Beams Of Light Like A Boomerang

Researchers from the Faculty of Physics at the University of Warsaw have made a discovery that may impact research on the interaction of light with matter. This is a step towards observing quantum backflow. The scientists' research results were published in the journal "Optica".

Scientists from the Faculty of Physics, University of Warsaw superimposed two beams of light "twisted" clockwise, creating twists opposite to this movement in small areas. The research results were published in the journal "Optica". The publication is a step towards observing quantum backflow in two dimensions, which theoretically should be stronger than one-dimensional backflow.

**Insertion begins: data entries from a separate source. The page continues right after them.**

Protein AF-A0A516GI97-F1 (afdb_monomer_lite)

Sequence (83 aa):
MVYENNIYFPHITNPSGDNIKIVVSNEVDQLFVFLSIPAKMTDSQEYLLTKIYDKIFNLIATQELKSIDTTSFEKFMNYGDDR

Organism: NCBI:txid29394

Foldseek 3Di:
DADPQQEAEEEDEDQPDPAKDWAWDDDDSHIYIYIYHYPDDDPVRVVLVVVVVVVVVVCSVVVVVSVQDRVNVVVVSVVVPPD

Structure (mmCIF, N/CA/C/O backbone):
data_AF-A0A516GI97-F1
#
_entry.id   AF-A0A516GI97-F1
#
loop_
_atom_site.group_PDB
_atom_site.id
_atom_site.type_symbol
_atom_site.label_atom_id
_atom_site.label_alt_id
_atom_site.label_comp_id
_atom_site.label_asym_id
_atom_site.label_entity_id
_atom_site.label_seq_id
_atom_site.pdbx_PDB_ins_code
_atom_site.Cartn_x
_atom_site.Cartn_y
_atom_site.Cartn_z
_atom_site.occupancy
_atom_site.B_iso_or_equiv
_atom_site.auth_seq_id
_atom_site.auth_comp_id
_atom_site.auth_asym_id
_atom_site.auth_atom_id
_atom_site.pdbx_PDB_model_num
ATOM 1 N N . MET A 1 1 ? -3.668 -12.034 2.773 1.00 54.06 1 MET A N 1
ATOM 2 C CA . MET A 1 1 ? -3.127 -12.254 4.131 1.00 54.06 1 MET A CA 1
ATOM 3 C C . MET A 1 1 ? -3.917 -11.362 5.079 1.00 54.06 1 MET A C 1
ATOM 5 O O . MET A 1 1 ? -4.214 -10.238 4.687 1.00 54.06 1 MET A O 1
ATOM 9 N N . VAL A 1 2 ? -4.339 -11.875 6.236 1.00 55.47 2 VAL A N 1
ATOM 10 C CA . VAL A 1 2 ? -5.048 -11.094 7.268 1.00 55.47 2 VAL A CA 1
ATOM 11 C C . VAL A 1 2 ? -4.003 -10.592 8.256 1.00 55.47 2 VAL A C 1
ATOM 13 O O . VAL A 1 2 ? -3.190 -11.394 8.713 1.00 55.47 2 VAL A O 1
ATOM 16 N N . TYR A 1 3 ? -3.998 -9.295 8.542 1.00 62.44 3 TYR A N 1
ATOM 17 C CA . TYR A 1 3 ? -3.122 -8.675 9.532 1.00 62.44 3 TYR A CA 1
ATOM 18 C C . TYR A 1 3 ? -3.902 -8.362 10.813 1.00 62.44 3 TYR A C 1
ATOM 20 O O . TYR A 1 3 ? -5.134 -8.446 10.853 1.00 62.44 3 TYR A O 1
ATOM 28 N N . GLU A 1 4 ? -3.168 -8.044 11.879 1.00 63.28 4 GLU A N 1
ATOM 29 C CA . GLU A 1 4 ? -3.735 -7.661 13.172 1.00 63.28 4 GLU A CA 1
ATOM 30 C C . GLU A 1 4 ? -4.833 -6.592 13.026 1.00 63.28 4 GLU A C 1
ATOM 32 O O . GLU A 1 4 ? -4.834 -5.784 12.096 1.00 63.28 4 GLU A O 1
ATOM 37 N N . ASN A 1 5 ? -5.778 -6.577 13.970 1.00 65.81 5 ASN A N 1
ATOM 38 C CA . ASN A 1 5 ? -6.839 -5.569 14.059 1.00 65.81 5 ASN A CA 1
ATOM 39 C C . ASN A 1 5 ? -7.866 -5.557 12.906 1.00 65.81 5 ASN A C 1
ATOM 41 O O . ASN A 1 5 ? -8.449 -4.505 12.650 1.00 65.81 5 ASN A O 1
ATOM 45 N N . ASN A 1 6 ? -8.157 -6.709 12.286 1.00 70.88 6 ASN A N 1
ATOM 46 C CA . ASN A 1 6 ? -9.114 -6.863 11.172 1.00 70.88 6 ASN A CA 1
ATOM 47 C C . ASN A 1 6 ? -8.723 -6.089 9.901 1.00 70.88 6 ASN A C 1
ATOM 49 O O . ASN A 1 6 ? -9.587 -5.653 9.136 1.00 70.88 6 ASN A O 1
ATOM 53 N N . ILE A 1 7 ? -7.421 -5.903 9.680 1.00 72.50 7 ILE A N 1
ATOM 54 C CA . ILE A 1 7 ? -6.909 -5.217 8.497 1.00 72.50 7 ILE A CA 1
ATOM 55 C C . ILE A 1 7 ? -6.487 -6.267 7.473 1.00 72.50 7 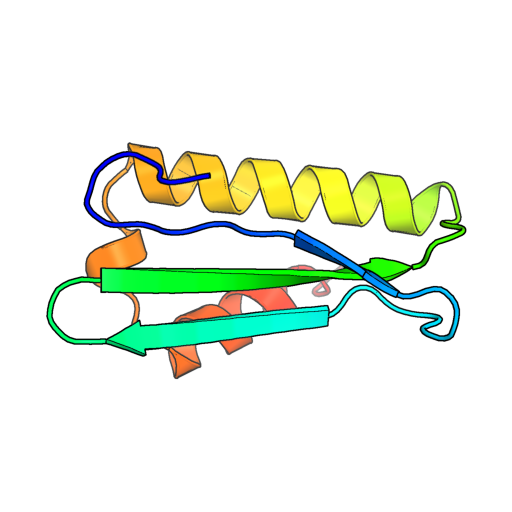ILE A C 1
ATOM 57 O O . ILE A 1 7 ? -5.683 -7.158 7.746 1.00 72.50 7 ILE A O 1
ATOM 61 N N . TYR A 1 8 ? -7.033 -6.170 6.270 1.00 79.25 8 TYR A N 1
ATOM 62 C CA . TYR A 1 8 ? -6.751 -7.080 5.171 1.00 79.25 8 TYR A CA 1
ATOM 63 C C . TYR A 1 8 ? -5.912 -6.352 4.139 1.00 79.25 8 TYR A C 1
ATOM 65 O O . TYR A 1 8 ? -6.319 -5.312 3.627 1.00 79.25 8 TYR A O 1
ATOM 73 N N . PHE A 1 9 ? -4.751 -6.921 3.812 1.00 79.25 9 PHE A N 1
ATOM 74 C CA . PHE A 1 9 ? -3.824 -6.302 2.867 1.00 79.25 9 PHE A CA 1
ATOM 75 C C . PHE A 1 9 ? -3.407 -7.251 1.734 1.00 79.25 9 PHE A C 1
ATOM 77 O O . PHE A 1 9 ? -2.277 -7.744 1.692 1.00 79.25 9 PHE A O 1
ATOM 84 N N . PRO A 1 10 ? -4.342 -7.626 0.845 1.00 81.88 10 PRO A N 1
ATOM 85 C CA . PRO A 1 10 ? -4.019 -8.370 -0.365 1.00 81.88 10 PRO A CA 1
ATOM 86 C C . PRO A 1 10 ? -3.375 -7.472 -1.433 1.00 81.88 10 PRO A C 1
ATOM 88 O O . PRO A 1 10 ? -3.763 -6.319 -1.627 1.00 81.88 10 PRO A O 1
ATOM 91 N N . HIS A 1 11 ? -2.444 -8.047 -2.193 1.00 83.56 11 HIS A N 1
ATOM 92 C CA . HIS A 1 11 ? -1.966 -7.458 -3.439 1.00 83.56 11 HIS A CA 1
ATOM 93 C C . HIS A 1 11 ? -2.257 -8.385 -4.619 1.00 83.56 11 HIS A C 1
ATOM 95 O O . HIS A 1 11 ? -2.272 -9.609 -4.477 1.00 83.56 11 HIS A O 1
ATOM 101 N N . ILE A 1 12 ? -2.470 -7.788 -5.788 1.00 85.88 12 ILE A N 1
ATOM 102 C CA . ILE A 1 12 ? -2.545 -8.478 -7.070 1.00 85.88 12 ILE A CA 1
ATOM 103 C C . ILE A 1 12 ? -1.480 -7.923 -8.004 1.00 85.88 12 ILE A C 1
ATOM 105 O O . ILE A 1 12 ? -1.253 -6.714 -8.071 1.00 85.88 12 ILE A O 1
ATOM 109 N N . THR A 1 13 ? -0.850 -8.814 -8.755 1.00 85.25 13 THR A N 1
ATOM 110 C CA . THR A 1 13 ? 0.057 -8.421 -9.826 1.00 85.25 13 THR A CA 1
ATOM 111 C C . THR A 1 13 ? -0.755 -8.203 -11.096 1.00 85.25 13 THR A C 1
ATOM 113 O O . THR A 1 13 ? -1.417 -9.118 -11.582 1.00 85.25 13 THR A O 1
ATOM 116 N N . ASN A 1 14 ? -0.721 -6.986 -11.630 1.00 81.75 14 ASN A N 1
ATOM 117 C CA . ASN A 1 14 ? -1.410 -6.589 -12.845 1.00 81.75 14 ASN A CA 1
ATOM 118 C C . ASN A 1 14 ? -0.423 -6.571 -14.028 1.00 81.75 14 ASN A C 1
ATOM 120 O O . ASN A 1 14 ? 0.398 -5.656 -14.132 1.00 81.75 14 ASN A O 1
ATOM 124 N N . PRO A 1 15 ? -0.490 -7.555 -14.941 1.00 73.25 15 PRO A N 1
ATOM 125 C CA . PRO A 1 15 ? 0.402 -7.626 -16.096 1.00 73.25 15 PRO A CA 1
ATOM 126 C C . PRO A 1 15 ? 0.143 -6.551 -17.158 1.00 73.25 15 PRO A C 1
ATOM 128 O O . PRO A 1 15 ? 0.977 -6.376 -18.041 1.00 73.25 15 PRO A O 1
ATOM 131 N N . SER A 1 16 ? -0.982 -5.836 -17.082 1.00 75.94 16 SER A N 1
ATOM 132 C CA . SER A 1 16 ? -1.375 -4.795 -18.040 1.00 75.94 16 SER A CA 1
ATOM 133 C C . SER A 1 16 ? -1.389 -3.388 -17.434 1.00 75.94 16 SER A C 1
ATOM 135 O O . SER A 1 16 ? -1.843 -2.452 -18.085 1.00 75.94 16 SER A O 1
ATOM 137 N N . GLY A 1 17 ? -0.973 -3.235 -16.174 1.00 71.81 17 GLY A N 1
ATOM 138 C CA . GLY A 1 17 ? -0.962 -1.952 -15.477 1.00 71.81 17 GLY A CA 1
ATOM 139 C C . GLY A 1 17 ? 0.435 -1.351 -15.422 1.00 71.81 17 GLY A C 1
ATOM 140 O O . GLY A 1 17 ? 1.363 -2.027 -14.994 1.00 71.81 17 GLY A O 1
ATOM 141 N N . ASP A 1 18 ? 0.553 -0.070 -15.773 1.00 75.25 18 ASP A N 1
ATOM 142 C CA . ASP A 1 18 ? 1.831 0.655 -15.723 1.00 75.25 18 ASP A CA 1
ATOM 143 C C . ASP A 1 18 ? 2.115 1.286 -1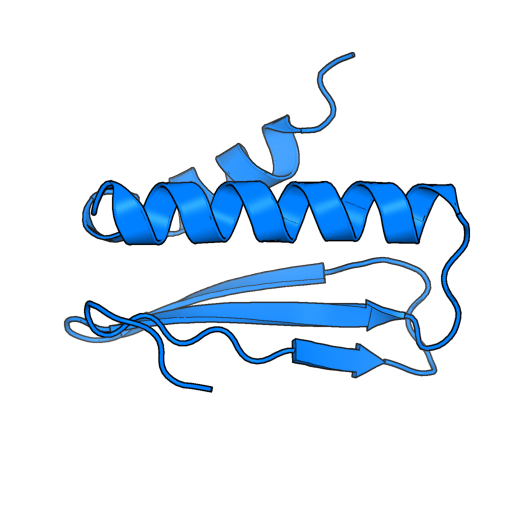4.353 1.00 75.25 18 ASP A C 1
ATOM 145 O O . ASP A 1 18 ? 3.250 1.650 -14.074 1.00 75.25 18 ASP A O 1
ATOM 149 N N . ASN A 1 19 ? 1.103 1.410 -13.484 1.00 80.75 19 ASN A N 1
ATOM 150 C CA . ASN A 1 19 ? 1.197 2.120 -12.206 1.00 80.75 19 ASN A CA 1
ATOM 151 C C . ASN A 1 19 ? 0.698 1.277 -11.030 1.00 80.75 19 ASN A C 1
ATOM 153 O O . ASN A 1 19 ? -0.224 0.468 -11.173 1.00 80.75 19 ASN A O 1
ATOM 157 N N . ILE A 1 20 ? 1.268 1.536 -9.850 1.00 84.06 20 ILE A N 1
ATOM 158 C CA . ILE A 1 20 ? 0.761 1.017 -8.578 1.00 84.06 20 ILE A CA 1
ATOM 159 C C . ILE A 1 20 ? -0.574 1.701 -8.284 1.00 84.06 20 ILE A C 1
ATOM 161 O O . ILE A 1 20 ? -0.682 2.924 -8.346 1.00 84.06 20 ILE A O 1
ATOM 165 N N . LYS A 1 21 ? -1.596 0.911 -7.960 1.00 84.44 21 LYS A N 1
ATOM 166 C CA . LYS A 1 21 ? -2.903 1.412 -7.528 1.00 84.44 21 LYS A CA 1
ATOM 167 C C . LYS A 1 21 ? -3.218 0.896 -6.139 1.00 84.44 21 LYS A C 1
ATOM 169 O O . LYS A 1 21 ? -2.972 -0.271 -5.840 1.00 84.44 21 LYS A O 1
ATOM 174 N N . ILE A 1 22 ? -3.799 1.766 -5.328 1.00 82.38 22 ILE A N 1
ATOM 175 C CA . ILE A 1 22 ? -4.230 1.463 -3.969 1.00 82.38 22 ILE A CA 1
ATOM 176 C C . ILE A 1 22 ? -5.726 1.714 -3.918 1.00 82.38 22 ILE A C 1
ATOM 178 O O . ILE A 1 22 ? -6.182 2.782 -4.317 1.00 82.38 22 ILE A O 1
ATOM 182 N N . VAL A 1 23 ? -6.480 0.723 -3.464 1.00 81.00 23 VAL A N 1
ATOM 183 C CA . VAL A 1 23 ? -7.924 0.831 -3.259 1.00 81.00 23 VAL A CA 1
ATOM 184 C C . VAL A 1 23 ? -8.199 0.518 -1.808 1.00 81.00 23 VAL A C 1
ATOM 186 O O . VAL A 1 23 ? -7.743 -0.510 -1.311 1.00 81.00 23 VAL A O 1
ATOM 189 N N . VAL A 1 24 ? -8.933 1.388 -1.127 1.00 77.19 24 VAL A N 1
ATOM 190 C CA . VAL A 1 24 ? -9.251 1.190 0.284 1.00 77.19 24 VAL A CA 1
ATOM 191 C C . VAL A 1 24 ? -10.747 1.073 0.460 1.00 77.19 24 VAL A C 1
ATOM 193 O O . VAL A 1 24 ? -11.509 1.923 0.015 1.00 77.19 24 VAL A O 1
ATOM 196 N N . SER A 1 25 ? -11.156 -0.013 1.100 1.00 78.00 25 SER A N 1
ATOM 197 C CA . SER A 1 25 ? -12.547 -0.303 1.406 1.00 78.00 25 SER A CA 1
ATOM 198 C C . SER A 1 25 ? -12.679 -0.555 2.893 1.00 78.00 25 SER A C 1
ATOM 200 O O . SER A 1 25 ? -11.869 -1.271 3.476 1.00 78.00 25 SER A O 1
ATOM 202 N N . ASN A 1 26 ? -13.698 0.027 3.505 1.00 74.50 26 ASN A N 1
ATOM 203 C CA . ASN A 1 26 ? -14.024 -0.212 4.900 1.00 74.50 26 ASN A CA 1
ATOM 204 C C . ASN A 1 26 ? -15.380 -0.919 4.946 1.00 74.50 26 ASN A C 1
ATOM 206 O O . ASN A 1 26 ? -16.389 -0.359 4.516 1.00 74.50 26 ASN A O 1
ATOM 210 N N . GLU A 1 27 ? -15.386 -2.156 5.426 1.00 75.94 27 GLU A N 1
ATOM 211 C CA . GLU A 1 27 ? -16.599 -2.907 5.746 1.00 75.94 27 GLU A CA 1
ATOM 212 C C . GLU A 1 27 ? -16.697 -3.040 7.266 1.00 75.94 27 GLU A C 1
ATOM 214 O O . GLU A 1 27 ? -15.725 -2.793 7.962 1.00 75.94 27 GLU A O 1
ATOM 219 N N . VAL A 1 28 ? -17.870 -3.371 7.809 1.00 74.88 28 VAL A N 1
ATOM 220 C CA . VAL A 1 28 ? -18.152 -3.356 9.261 1.00 74.88 28 VAL A CA 1
ATOM 221 C C . VAL A 1 28 ? -16.983 -3.918 10.096 1.00 74.88 28 VAL A C 1
ATOM 223 O O . VAL A 1 28 ? -16.720 -5.118 10.070 1.00 74.88 28 VAL A O 1
ATOM 226 N N . ASP A 1 29 ? -16.288 -3.034 10.825 1.00 70.69 29 ASP A N 1
ATOM 227 C CA . ASP A 1 29 ? -15.102 -3.306 11.661 1.00 70.69 29 ASP A CA 1
ATOM 228 C C . ASP A 1 29 ? -13.890 -3.957 10.954 1.00 70.69 29 ASP A C 1
ATOM 230 O O . ASP A 1 29 ? -13.022 -4.545 11.614 1.00 70.69 29 ASP A O 1
ATOM 234 N N . GLN A 1 30 ? -13.809 -3.849 9.626 1.00 76.12 30 GLN A N 1
ATOM 235 C CA . GLN A 1 30 ? -12.781 -4.430 8.763 1.00 76.12 30 GLN A CA 1
ATOM 236 C C . GLN A 1 30 ? -12.283 -3.422 7.726 1.00 76.12 30 GLN A C 1
ATOM 238 O O . GLN A 1 30 ? -13.038 -2.920 6.897 1.00 76.12 30 GLN A O 1
ATOM 243 N N . LEU A 1 31 ? -10.972 -3.193 7.703 1.00 77.06 31 LEU A N 1
ATOM 244 C CA . LEU A 1 31 ? -10.352 -2.312 6.721 1.00 77.06 31 LEU A CA 1
ATOM 245 C C . LEU A 1 31 ? -9.579 -3.137 5.701 1.00 77.06 31 LEU A C 1
ATOM 247 O O . LEU A 1 31 ? -8.632 -3.847 6.034 1.00 77.06 31 LEU A O 1
ATOM 251 N N . PHE A 1 32 ? -9.975 -3.023 4.445 1.00 80.44 32 PHE A N 1
ATOM 252 C CA . PHE A 1 32 ? -9.306 -3.642 3.322 1.00 80.44 32 PHE A CA 1
ATOM 253 C C . PHE A 1 32 ? -8.480 -2.604 2.582 1.00 80.44 32 PHE A C 1
ATOM 255 O O . PHE A 1 32 ? -9.006 -1.622 2.064 1.00 80.44 32 PHE A O 1
ATOM 262 N N . VAL A 1 33 ? -7.185 -2.857 2.476 1.00 81.31 33 VAL A N 1
ATOM 263 C CA . VAL A 1 33 ? -6.290 -2.104 1.609 1.00 81.31 33 VAL A CA 1
ATOM 264 C C . VAL A 1 33 ? -5.881 -3.058 0.487 1.00 81.31 33 VAL A C 1
ATOM 266 O O . VAL A 1 33 ? -5.244 -4.078 0.708 1.00 81.31 33 VAL A O 1
ATOM 269 N N . PHE A 1 34 ? -6.307 -2.787 -0.735 1.00 85.12 34 PHE A N 1
ATOM 270 C CA . PHE A 1 34 ? -5.980 -3.593 -1.904 1.00 85.12 34 PHE A CA 1
ATOM 271 C C . PHE A 1 34 ? -4.892 -2.895 -2.705 1.00 85.12 34 PHE A C 1
ATOM 273 O O . PHE A 1 34 ? -5.051 -1.738 -3.099 1.00 85.12 34 PHE A O 1
ATOM 280 N N . LEU A 1 35 ? -3.807 -3.612 -2.989 1.00 87.12 35 LEU A N 1
ATOM 281 C CA . LEU A 1 35 ? -2.753 -3.126 -3.874 1.00 87.12 35 LEU A CA 1
ATOM 282 C C . LEU A 1 35 ? -2.822 -3.822 -5.234 1.00 87.12 35 LEU A C 1
ATOM 284 O O . LEU A 1 35 ? -2.830 -5.045 -5.316 1.00 87.12 35 LEU A O 1
ATOM 288 N N . SER A 1 36 ? -2.811 -3.055 -6.316 1.00 87.50 36 SER A N 1
ATOM 289 C CA . SER A 1 36 ? -2.544 -3.565 -7.661 1.00 87.50 36 SER A CA 1
ATOM 290 C C . SER A 1 36 ? -1.169 -3.077 -8.086 1.00 87.50 36 SER A C 1
ATOM 292 O O . SER A 1 36 ? -0.986 -1.879 -8.293 1.00 87.50 36 SER A O 1
ATOM 294 N N . ILE A 1 37 ? -0.220 -3.997 -8.238 1.00 89.69 37 ILE A N 1
ATOM 295 C CA . ILE A 1 37 ? 1.170 -3.699 -8.606 1.00 89.69 37 ILE A CA 1
ATOM 296 C C . ILE A 1 37 ? 1.456 -4.125 -10.051 1.00 89.69 37 ILE A C 1
ATOM 298 O O . ILE A 1 37 ? 0.973 -5.179 -10.462 1.00 89.69 37 ILE A O 1
ATOM 302 N N . PRO A 1 38 ? 2.225 -3.356 -10.838 1.00 88.44 38 PRO A N 1
ATOM 303 C CA . PRO A 1 38 ? 2.678 -3.788 -12.160 1.00 88.44 38 PRO A CA 1
ATOM 304 C C . PRO A 1 38 ? 3.448 -5.113 -12.096 1.00 88.44 38 PRO A C 1
ATOM 306 O O . PRO A 1 38 ? 4.208 -5.349 -11.159 1.00 88.44 38 PRO A O 1
ATOM 309 N N . ALA A 1 39 ? 3.311 -5.971 -13.112 1.00 87.69 39 ALA A N 1
ATOM 310 C CA . ALA A 1 39 ? 4.123 -7.195 -13.202 1.00 87.69 39 ALA A CA 1
ATOM 311 C C . ALA A 1 39 ? 5.612 -6.927 -13.459 1.00 87.69 39 ALA A C 1
ATOM 313 O O . ALA A 1 39 ? 6.455 -7.769 -13.156 1.00 87.69 39 ALA A O 1
ATOM 314 N N . LYS A 1 40 ? 5.928 -5.768 -14.036 1.00 90.50 40 LYS A N 1
ATOM 315 C CA . LYS A 1 40 ? 7.288 -5.268 -14.211 1.00 90.50 40 LYS A CA 1
ATOM 316 C C . LYS A 1 40 ? 7.328 -3.869 -13.630 1.00 90.50 40 LYS A C 1
ATOM 318 O O . LYS A 1 40 ? 6.594 -3.007 -14.102 1.00 90.50 40 LYS A O 1
ATOM 323 N N . MET A 1 41 ? 8.156 -3.675 -12.617 1.00 89.06 41 MET A N 1
ATOM 324 C CA . MET A 1 41 ? 8.335 -2.385 -11.972 1.00 89.06 41 MET A CA 1
ATOM 325 C C . MET A 1 41 ? 9.696 -1.810 -12.346 1.00 89.06 41 MET A C 1
ATOM 327 O O . MET A 1 41 ? 10.649 -2.547 -12.594 1.00 89.06 41 MET A O 1
ATOM 331 N N . THR A 1 42 ? 9.773 -0.487 -12.418 1.00 91.06 42 THR A N 1
ATOM 332 C CA . THR A 1 42 ? 11.056 0.219 -12.406 1.00 91.06 42 THR A CA 1
ATOM 333 C C . THR A 1 42 ? 11.580 0.326 -10.975 1.00 91.06 42 THR A C 1
ATOM 335 O O . THR A 1 42 ? 10.795 0.269 -10.028 1.00 91.06 42 THR A O 1
ATOM 338 N N . ASP A 1 43 ? 12.876 0.585 -10.803 1.00 91.00 43 ASP A N 1
ATOM 339 C CA . ASP A 1 43 ? 13.478 0.810 -9.479 1.00 91.00 43 ASP A CA 1
ATOM 340 C C . ASP A 1 43 ? 12.729 1.889 -8.674 1.00 91.00 43 ASP A C 1
ATOM 342 O O . ASP A 1 43 ? 12.523 1.763 -7.468 1.00 91.00 43 ASP A O 1
ATOM 346 N N . SER A 1 44 ? 12.258 2.947 -9.345 1.00 88.50 44 SER A N 1
ATOM 347 C CA . SER A 1 44 ? 11.460 4.003 -8.713 1.00 88.50 44 SER A CA 1
ATOM 348 C C . SER A 1 44 ? 10.108 3.493 -8.208 1.00 88.50 44 SER A C 1
ATOM 350 O O . SER A 1 44 ? 9.659 3.895 -7.136 1.00 88.50 44 SER A O 1
ATOM 352 N N . GLN A 1 45 ? 9.460 2.598 -8.955 1.00 86.19 45 GLN A N 1
ATOM 353 C CA . GLN A 1 45 ? 8.191 1.993 -8.554 1.00 86.19 45 GLN A CA 1
ATOM 354 C C . GLN A 1 45 ? 8.380 0.986 -7.418 1.00 86.19 45 GLN A C 1
ATOM 356 O O . GLN A 1 45 ? 7.579 0.977 -6.489 1.00 86.19 45 GLN A O 1
ATOM 361 N N . GLU A 1 46 ? 9.452 0.194 -7.431 1.00 88.19 46 GLU A N 1
ATOM 362 C CA . GLU A 1 46 ? 9.789 -0.707 -6.321 1.00 88.19 46 GLU A CA 1
ATOM 363 C C . GLU A 1 46 ? 10.107 0.068 -5.035 1.00 88.19 46 GLU A C 1
ATOM 365 O O . GLU A 1 46 ? 9.657 -0.293 -3.940 1.00 88.19 46 GLU A O 1
ATOM 370 N N . TYR A 1 47 ? 10.822 1.189 -5.162 1.00 87.62 47 TYR A N 1
ATOM 371 C CA . TYR A 1 47 ? 11.079 2.093 -4.047 1.00 87.62 47 TYR A CA 1
ATOM 372 C C . TYR A 1 47 ? 9.779 2.681 -3.483 1.00 87.62 47 TYR A C 1
ATOM 374 O O . TYR A 1 47 ? 9.547 2.634 -2.271 1.00 87.62 47 TYR A O 1
ATOM 382 N N . LEU A 1 48 ? 8.899 3.183 -4.354 1.00 86.00 48 LEU A N 1
ATOM 383 C CA . LEU A 1 48 ? 7.588 3.703 -3.962 1.00 86.00 48 LEU A CA 1
ATOM 384 C C . LEU A 1 48 ? 6.735 2.623 -3.280 1.00 86.00 48 LEU A C 1
ATOM 386 O O . LEU A 1 48 ? 6.124 2.879 -2.243 1.00 86.00 48 LEU A O 1
ATOM 390 N N . LEU A 1 49 ? 6.738 1.403 -3.821 1.00 86.62 49 LEU A N 1
ATOM 391 C CA . LEU A 1 49 ? 6.037 0.259 -3.251 1.00 86.62 49 LEU A CA 1
ATOM 392 C C . LEU A 1 49 ? 6.516 -0.037 -1.825 1.00 86.62 49 LEU A C 1
ATOM 394 O O . LEU A 1 49 ? 5.699 -0.222 -0.926 1.00 86.62 49 LEU A O 1
ATOM 398 N N . THR A 1 50 ? 7.830 -0.017 -1.598 1.00 88.19 50 THR A N 1
ATOM 399 C CA . THR A 1 50 ? 8.417 -0.215 -0.264 1.00 88.19 50 THR A CA 1
ATOM 400 C C . THR A 1 50 ? 7.930 0.853 0.719 1.00 88.19 50 THR A C 1
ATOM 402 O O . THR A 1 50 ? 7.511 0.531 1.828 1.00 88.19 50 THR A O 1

– In classical mechanics, an object has a fixed position. Meanwhile, in quantum mechanics and optics it may be in the so-called superposition of states, which means that a given object can be in two or more positions at the same time - explains Dr. Radek Łapkiewicz, head of the Quantum Imaging Laboratory at the Faculty of Physics, University of Warsaw.

It happens that particles in a superposition can suddenly change direction and move backward for a moment or temporarily spin in the opposite direction to the given direction. Physicists call this phenomenon reverse flow.

Reverse flow
Reverse flow in quantum systems has not yet been observed experimentally. However, it was observed optically. Theoretical scientific work has explored the relationship between backflow in quantum mechanics and the unusual behavior of light beams. Observed, among others : reverse flow, synthesizing a complex wavefront.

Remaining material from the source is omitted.